Манке. Что мне до этого? Звезды сходят со своего пути, если хоть один человек безразличен к подлости!
Бабуш. Что вы сказали? До самого сердца? Где вы это вычитали? Говорю вам: до самой зари в газетных кварталах будет слышен какой-то бычий рев. Там будет бесноваться шваль, которая верит, что настало время платить по старым счетам.
Мурк
Анна. Не могу.
Мурк. Не могу держаться на ногах.
Манке. Сядь! Не тебе одному плохо. Дело дрянь. С отцом вот-вот будет удар, пьяная мамаша-кенгуру плачет. Но дочь уходит на свою квартиру. К любовнику, который ждал четыре года.
Анна. Не могу.
Мурк. Свое белье ты приготовила. И мебель уже в квартире.

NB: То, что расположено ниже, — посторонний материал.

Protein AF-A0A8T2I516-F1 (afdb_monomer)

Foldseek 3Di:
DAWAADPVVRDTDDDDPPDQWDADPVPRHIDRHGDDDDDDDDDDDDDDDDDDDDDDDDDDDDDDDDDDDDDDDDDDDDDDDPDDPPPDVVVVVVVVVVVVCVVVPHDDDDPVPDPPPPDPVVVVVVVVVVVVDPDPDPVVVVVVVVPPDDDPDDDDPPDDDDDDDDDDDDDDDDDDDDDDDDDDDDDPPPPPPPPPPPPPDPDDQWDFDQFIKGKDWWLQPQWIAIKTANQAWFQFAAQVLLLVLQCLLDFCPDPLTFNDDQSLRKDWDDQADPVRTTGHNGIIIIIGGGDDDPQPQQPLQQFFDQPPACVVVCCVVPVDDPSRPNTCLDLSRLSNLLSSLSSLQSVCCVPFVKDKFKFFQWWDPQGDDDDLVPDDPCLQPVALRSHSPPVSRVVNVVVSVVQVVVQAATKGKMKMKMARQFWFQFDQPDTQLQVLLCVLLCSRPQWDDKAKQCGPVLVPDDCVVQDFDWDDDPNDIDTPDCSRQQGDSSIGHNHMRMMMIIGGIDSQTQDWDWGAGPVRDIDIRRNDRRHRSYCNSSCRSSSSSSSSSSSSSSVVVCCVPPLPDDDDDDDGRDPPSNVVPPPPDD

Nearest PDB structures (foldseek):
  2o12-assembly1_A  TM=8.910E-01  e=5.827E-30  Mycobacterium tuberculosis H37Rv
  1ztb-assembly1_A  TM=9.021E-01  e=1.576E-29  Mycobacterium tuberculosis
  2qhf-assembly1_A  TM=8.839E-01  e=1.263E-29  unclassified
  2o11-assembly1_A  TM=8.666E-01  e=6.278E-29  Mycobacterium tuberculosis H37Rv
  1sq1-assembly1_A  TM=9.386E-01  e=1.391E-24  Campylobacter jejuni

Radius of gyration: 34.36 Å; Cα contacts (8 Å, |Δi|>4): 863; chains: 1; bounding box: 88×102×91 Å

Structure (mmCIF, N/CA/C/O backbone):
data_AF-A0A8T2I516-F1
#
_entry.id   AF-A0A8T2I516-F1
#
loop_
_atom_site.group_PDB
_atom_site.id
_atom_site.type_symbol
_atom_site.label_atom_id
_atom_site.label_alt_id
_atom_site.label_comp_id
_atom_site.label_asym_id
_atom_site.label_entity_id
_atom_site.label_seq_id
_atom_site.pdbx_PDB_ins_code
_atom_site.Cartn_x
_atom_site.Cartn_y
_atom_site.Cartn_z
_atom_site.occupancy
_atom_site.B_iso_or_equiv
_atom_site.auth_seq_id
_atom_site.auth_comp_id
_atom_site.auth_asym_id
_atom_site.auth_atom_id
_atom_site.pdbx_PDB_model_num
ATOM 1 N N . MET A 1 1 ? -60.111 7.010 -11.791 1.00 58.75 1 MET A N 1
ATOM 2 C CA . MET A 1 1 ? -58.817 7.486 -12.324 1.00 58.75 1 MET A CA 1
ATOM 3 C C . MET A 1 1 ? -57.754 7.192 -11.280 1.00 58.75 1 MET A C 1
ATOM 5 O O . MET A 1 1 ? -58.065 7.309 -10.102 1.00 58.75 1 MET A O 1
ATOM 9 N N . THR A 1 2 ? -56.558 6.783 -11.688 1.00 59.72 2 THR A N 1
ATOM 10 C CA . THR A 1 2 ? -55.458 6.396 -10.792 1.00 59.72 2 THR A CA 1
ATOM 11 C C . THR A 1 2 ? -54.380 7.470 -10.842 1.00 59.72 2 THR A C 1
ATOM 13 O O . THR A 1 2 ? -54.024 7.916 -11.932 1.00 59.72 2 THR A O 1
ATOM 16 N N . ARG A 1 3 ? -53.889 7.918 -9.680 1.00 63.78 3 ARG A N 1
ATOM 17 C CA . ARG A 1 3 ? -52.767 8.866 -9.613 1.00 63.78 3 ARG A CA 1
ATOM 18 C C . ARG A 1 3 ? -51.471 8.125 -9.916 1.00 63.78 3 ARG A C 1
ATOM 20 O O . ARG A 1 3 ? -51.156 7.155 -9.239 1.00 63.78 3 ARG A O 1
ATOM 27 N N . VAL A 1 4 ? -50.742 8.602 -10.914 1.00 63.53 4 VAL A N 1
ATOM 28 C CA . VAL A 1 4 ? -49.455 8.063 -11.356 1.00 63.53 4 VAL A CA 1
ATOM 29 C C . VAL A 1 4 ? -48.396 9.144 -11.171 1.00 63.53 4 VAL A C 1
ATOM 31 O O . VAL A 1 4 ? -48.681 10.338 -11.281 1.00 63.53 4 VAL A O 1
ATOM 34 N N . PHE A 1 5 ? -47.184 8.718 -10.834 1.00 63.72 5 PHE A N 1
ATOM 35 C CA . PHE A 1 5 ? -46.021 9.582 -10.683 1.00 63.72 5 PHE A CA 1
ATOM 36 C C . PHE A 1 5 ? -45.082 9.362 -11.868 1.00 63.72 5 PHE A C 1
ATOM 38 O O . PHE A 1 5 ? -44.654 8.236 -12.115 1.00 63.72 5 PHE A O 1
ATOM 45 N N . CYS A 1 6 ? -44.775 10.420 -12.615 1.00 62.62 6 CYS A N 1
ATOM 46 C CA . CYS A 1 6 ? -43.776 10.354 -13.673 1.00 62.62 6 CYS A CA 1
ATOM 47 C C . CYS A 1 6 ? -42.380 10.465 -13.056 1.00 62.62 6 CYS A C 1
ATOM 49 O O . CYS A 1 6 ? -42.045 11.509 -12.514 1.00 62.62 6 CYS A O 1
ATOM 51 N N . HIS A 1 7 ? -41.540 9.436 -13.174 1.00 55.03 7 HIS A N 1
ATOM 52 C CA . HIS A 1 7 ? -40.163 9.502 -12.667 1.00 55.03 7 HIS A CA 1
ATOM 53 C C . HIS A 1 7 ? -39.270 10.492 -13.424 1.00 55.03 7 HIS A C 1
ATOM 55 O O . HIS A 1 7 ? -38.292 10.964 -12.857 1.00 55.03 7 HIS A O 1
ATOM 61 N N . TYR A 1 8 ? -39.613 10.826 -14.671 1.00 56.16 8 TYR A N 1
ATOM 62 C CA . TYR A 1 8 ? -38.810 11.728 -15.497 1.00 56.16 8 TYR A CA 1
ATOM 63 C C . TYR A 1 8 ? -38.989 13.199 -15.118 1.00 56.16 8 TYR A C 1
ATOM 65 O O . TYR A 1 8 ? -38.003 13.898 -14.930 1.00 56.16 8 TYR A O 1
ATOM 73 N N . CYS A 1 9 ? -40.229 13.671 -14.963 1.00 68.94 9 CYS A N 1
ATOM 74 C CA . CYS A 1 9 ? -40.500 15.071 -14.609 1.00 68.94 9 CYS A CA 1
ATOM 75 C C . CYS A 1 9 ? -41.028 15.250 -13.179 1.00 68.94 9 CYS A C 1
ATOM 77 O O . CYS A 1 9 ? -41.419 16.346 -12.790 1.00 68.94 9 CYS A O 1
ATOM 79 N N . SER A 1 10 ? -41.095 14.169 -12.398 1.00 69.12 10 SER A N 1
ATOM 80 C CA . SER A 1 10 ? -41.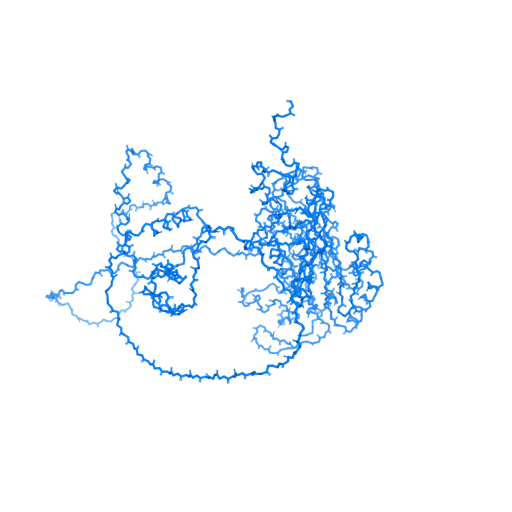627 14.142 -11.027 1.00 69.12 10 SER A CA 1
ATOM 81 C C . SER A 1 10 ? -43.067 14.662 -10.874 1.00 69.12 10 SER A C 1
ATOM 83 O O . SER A 1 10 ? -43.517 14.956 -9.765 1.00 69.12 10 SER A O 1
ATOM 85 N N . ALA A 1 11 ? -43.829 14.749 -11.970 1.00 65.81 11 ALA A N 1
ATOM 86 C CA . ALA A 1 11 ? -45.210 15.212 -11.940 1.00 65.81 11 ALA A CA 1
ATOM 87 C C . ALA A 1 11 ? -46.168 14.093 -11.509 1.00 65.81 11 ALA A C 1
ATOM 89 O O . ALA A 1 11 ? -46.041 12.934 -11.917 1.00 65.81 11 ALA A O 1
ATOM 90 N N . ARG A 1 12 ? -47.170 14.455 -10.700 1.00 69.50 12 ARG A N 1
ATOM 91 C CA . ARG A 1 12 ? -48.302 13.583 -10.362 1.00 69.50 12 ARG A CA 1
ATOM 92 C C . ARG A 1 12 ? -49.482 13.943 -11.246 1.00 69.50 12 ARG A C 1
ATOM 94 O O . ARG A 1 12 ? -49.952 15.071 -11.198 1.00 69.50 12 ARG A O 1
ATOM 101 N N . PHE A 1 13 ? -50.002 12.971 -11.977 1.00 70.06 13 PHE A N 1
ATOM 102 C CA . PHE A 1 13 ? -51.150 13.160 -12.858 1.00 70.06 13 PHE A CA 1
ATOM 103 C C . PHE A 1 13 ? -52.094 11.961 -12.753 1.00 70.06 13 PHE A C 1
ATOM 105 O O . PHE A 1 13 ? -51.774 10.947 -12.128 1.00 70.06 13 PHE A O 1
ATOM 112 N N . THR A 1 14 ? -53.303 12.090 -13.288 1.00 69.00 14 THR A N 1
ATOM 113 C CA . THR A 1 14 ? -54.339 11.055 -13.195 1.00 69.00 14 THR A CA 1
ATOM 114 C C . THR A 1 14 ? -54.590 10.416 -14.541 1.00 69.00 14 THR A C 1
ATOM 116 O O . THR A 1 14 ? -54.927 11.105 -15.492 1.00 69.00 14 THR A O 1
ATOM 119 N N . VAL A 1 15 ? -54.534 9.089 -14.594 1.00 70.19 15 VAL A N 1
ATOM 120 C CA . VAL A 1 15 ? -54.883 8.325 -15.799 1.00 70.19 15 VAL A CA 1
ATOM 121 C C . VAL A 1 15 ? -56.152 7.512 -15.585 1.00 70.19 15 VAL A C 1
ATOM 123 O O . VAL A 1 15 ? -56.566 7.228 -14.452 1.00 70.19 15 VAL A O 1
ATOM 126 N N . ARG A 1 16 ? -56.830 7.136 -16.673 1.00 62.91 16 ARG A N 1
ATOM 127 C CA . ARG A 1 16 ? -57.973 6.218 -16.582 1.00 62.91 16 ARG A CA 1
ATOM 128 C C . ARG A 1 16 ? -57.472 4.853 -16.103 1.00 62.91 16 ARG A C 1
ATOM 130 O O . ARG A 1 16 ? -56.447 4.364 -16.552 1.00 62.91 16 ARG A O 1
ATOM 137 N N . ALA A 1 17 ? -58.201 4.233 -15.176 1.00 55.50 17 ALA A N 1
ATOM 138 C CA . ALA A 1 17 ? -57.745 3.030 -14.471 1.00 55.50 17 ALA A CA 1
ATOM 139 C C . ALA A 1 17 ? -57.588 1.783 -15.373 1.00 55.50 17 ALA A C 1
ATOM 141 O O . ALA A 1 17 ? -57.089 0.764 -14.915 1.00 55.50 17 ALA A O 1
ATOM 142 N N . SER A 1 18 ? -58.015 1.852 -16.638 1.00 51.72 18 SER A N 1
ATOM 143 C CA . SER A 1 18 ? -57.980 0.749 -17.604 1.00 51.72 18 SER A CA 1
ATOM 144 C C . SER A 1 18 ? -56.731 0.718 -18.499 1.00 51.72 18 SER A C 1
ATOM 146 O O . SER A 1 18 ? -56.615 -0.188 -19.318 1.00 51.72 18 SER A O 1
ATOM 148 N N . THR A 1 19 ? -55.808 1.680 -18.387 1.00 53.31 19 THR A N 1
ATOM 149 C CA . THR A 1 19 ? -54.593 1.751 -19.222 1.00 53.31 19 THR A CA 1
ATOM 150 C C . THR A 1 19 ? -53.338 1.396 -18.423 1.00 53.31 19 THR A C 1
ATOM 152 O O . THR A 1 19 ? -53.005 2.096 -17.470 1.00 53.31 19 THR A O 1
ATOM 155 N N . TRP A 1 20 ? -52.637 0.332 -18.833 1.00 51.41 20 TRP A N 1
ATOM 156 C CA . TRP A 1 20 ? -51.382 -0.158 -18.226 1.00 51.41 20 TRP A CA 1
ATOM 157 C C . TRP A 1 20 ? -50.109 0.495 -18.802 1.00 51.41 20 TRP A C 1
ATOM 159 O O . TRP A 1 20 ? -49.015 0.279 -18.294 1.00 51.41 20 TRP A O 1
ATOM 169 N N . SER A 1 21 ? -50.247 1.314 -19.844 1.00 58.53 21 SER A N 1
ATOM 170 C CA . SER A 1 21 ? -49.166 2.087 -20.463 1.00 58.53 21 SER A CA 1
ATOM 171 C C . SER A 1 21 ? -49.726 3.386 -21.043 1.00 58.53 21 SER A C 1
ATOM 173 O O . SER A 1 21 ? -50.852 3.390 -21.546 1.00 58.53 21 SER A O 1
ATOM 175 N N . GLY A 1 22 ? -48.960 4.475 -21.013 1.00 67.62 22 GLY A N 1
ATOM 176 C CA . GLY A 1 22 ? -49.385 5.778 -21.538 1.00 67.62 22 GLY A CA 1
ATOM 177 C C . GLY A 1 22 ? -48.229 6.771 -21.652 1.00 67.62 22 GLY A C 1
ATOM 178 O O . GLY A 1 22 ? -47.087 6.419 -21.370 1.00 67.62 22 GLY A O 1
ATOM 179 N N . ARG A 1 23 ? -48.514 8.012 -22.063 1.00 70.06 23 ARG A N 1
ATOM 180 C CA . ARG A 1 23 ? -47.552 9.127 -22.018 1.00 70.06 23 ARG A CA 1
ATOM 181 C C . ARG A 1 23 ? -47.908 10.076 -20.881 1.00 70.06 23 ARG A C 1
ATOM 183 O O . ARG A 1 23 ? -49.086 10.293 -20.613 1.00 70.06 23 ARG A O 1
ATOM 190 N N . CYS A 1 24 ? -46.902 10.609 -20.195 1.00 66.81 24 CYS A N 1
ATOM 191 C CA . CYS A 1 24 ? -47.110 11.663 -19.210 1.00 66.81 24 CYS A CA 1
ATOM 192 C C . CYS A 1 24 ? -47.612 12.924 -19.918 1.00 66.81 24 CYS A C 1
ATOM 194 O O . CYS A 1 24 ? -46.966 13.401 -20.846 1.00 66.81 24 CYS A O 1
ATOM 196 N N . GLU A 1 25 ? -48.732 13.478 -19.461 1.00 67.19 25 GLU A N 1
ATOM 197 C CA . GLU A 1 25 ? -49.331 14.675 -20.068 1.00 67.19 25 GLU A CA 1
ATOM 198 C C . GLU A 1 25 ? -48.469 15.937 -19.884 1.00 67.19 25 GLU A C 1
ATOM 200 O O . GLU A 1 25 ? -48.679 16.914 -20.586 1.00 67.19 25 GLU A O 1
ATOM 205 N N . HIS A 1 26 ? -47.472 15.909 -18.989 1.00 67.31 26 HIS A N 1
ATOM 206 C CA . HIS A 1 26 ? -46.578 17.046 -18.744 1.00 67.31 26 HIS A CA 1
ATOM 207 C C . HIS A 1 26 ? -45.286 17.033 -19.564 1.00 67.31 26 HIS A C 1
ATOM 209 O O . HIS A 1 26 ? -44.740 18.092 -19.832 1.00 67.31 26 HIS A O 1
ATOM 215 N N . CYS A 1 27 ? -44.758 15.863 -19.928 1.00 73.44 27 CYS A N 1
ATOM 216 C CA . CYS A 1 27 ? -43.451 15.770 -20.596 1.00 73.44 27 CYS A CA 1
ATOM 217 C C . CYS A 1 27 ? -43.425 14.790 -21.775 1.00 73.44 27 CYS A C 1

Манке. Белье отглажено, а невесты нет.
Анна. Белье куплено, я сама уложила его в шкаф, сорочку за сорочкой, но больше оно мне не нужно. Комната нанята, и уже висят занавески, и стены обклеены обоями, но вернулся тот, у которого нет башмаков, и только один старый пиджак, изъеденный молью.
Манке. И его заглотали газетные кварталы! Его ждут забулдыги в своем салоне! Ночь! Нищета! Подонки! Спасите его!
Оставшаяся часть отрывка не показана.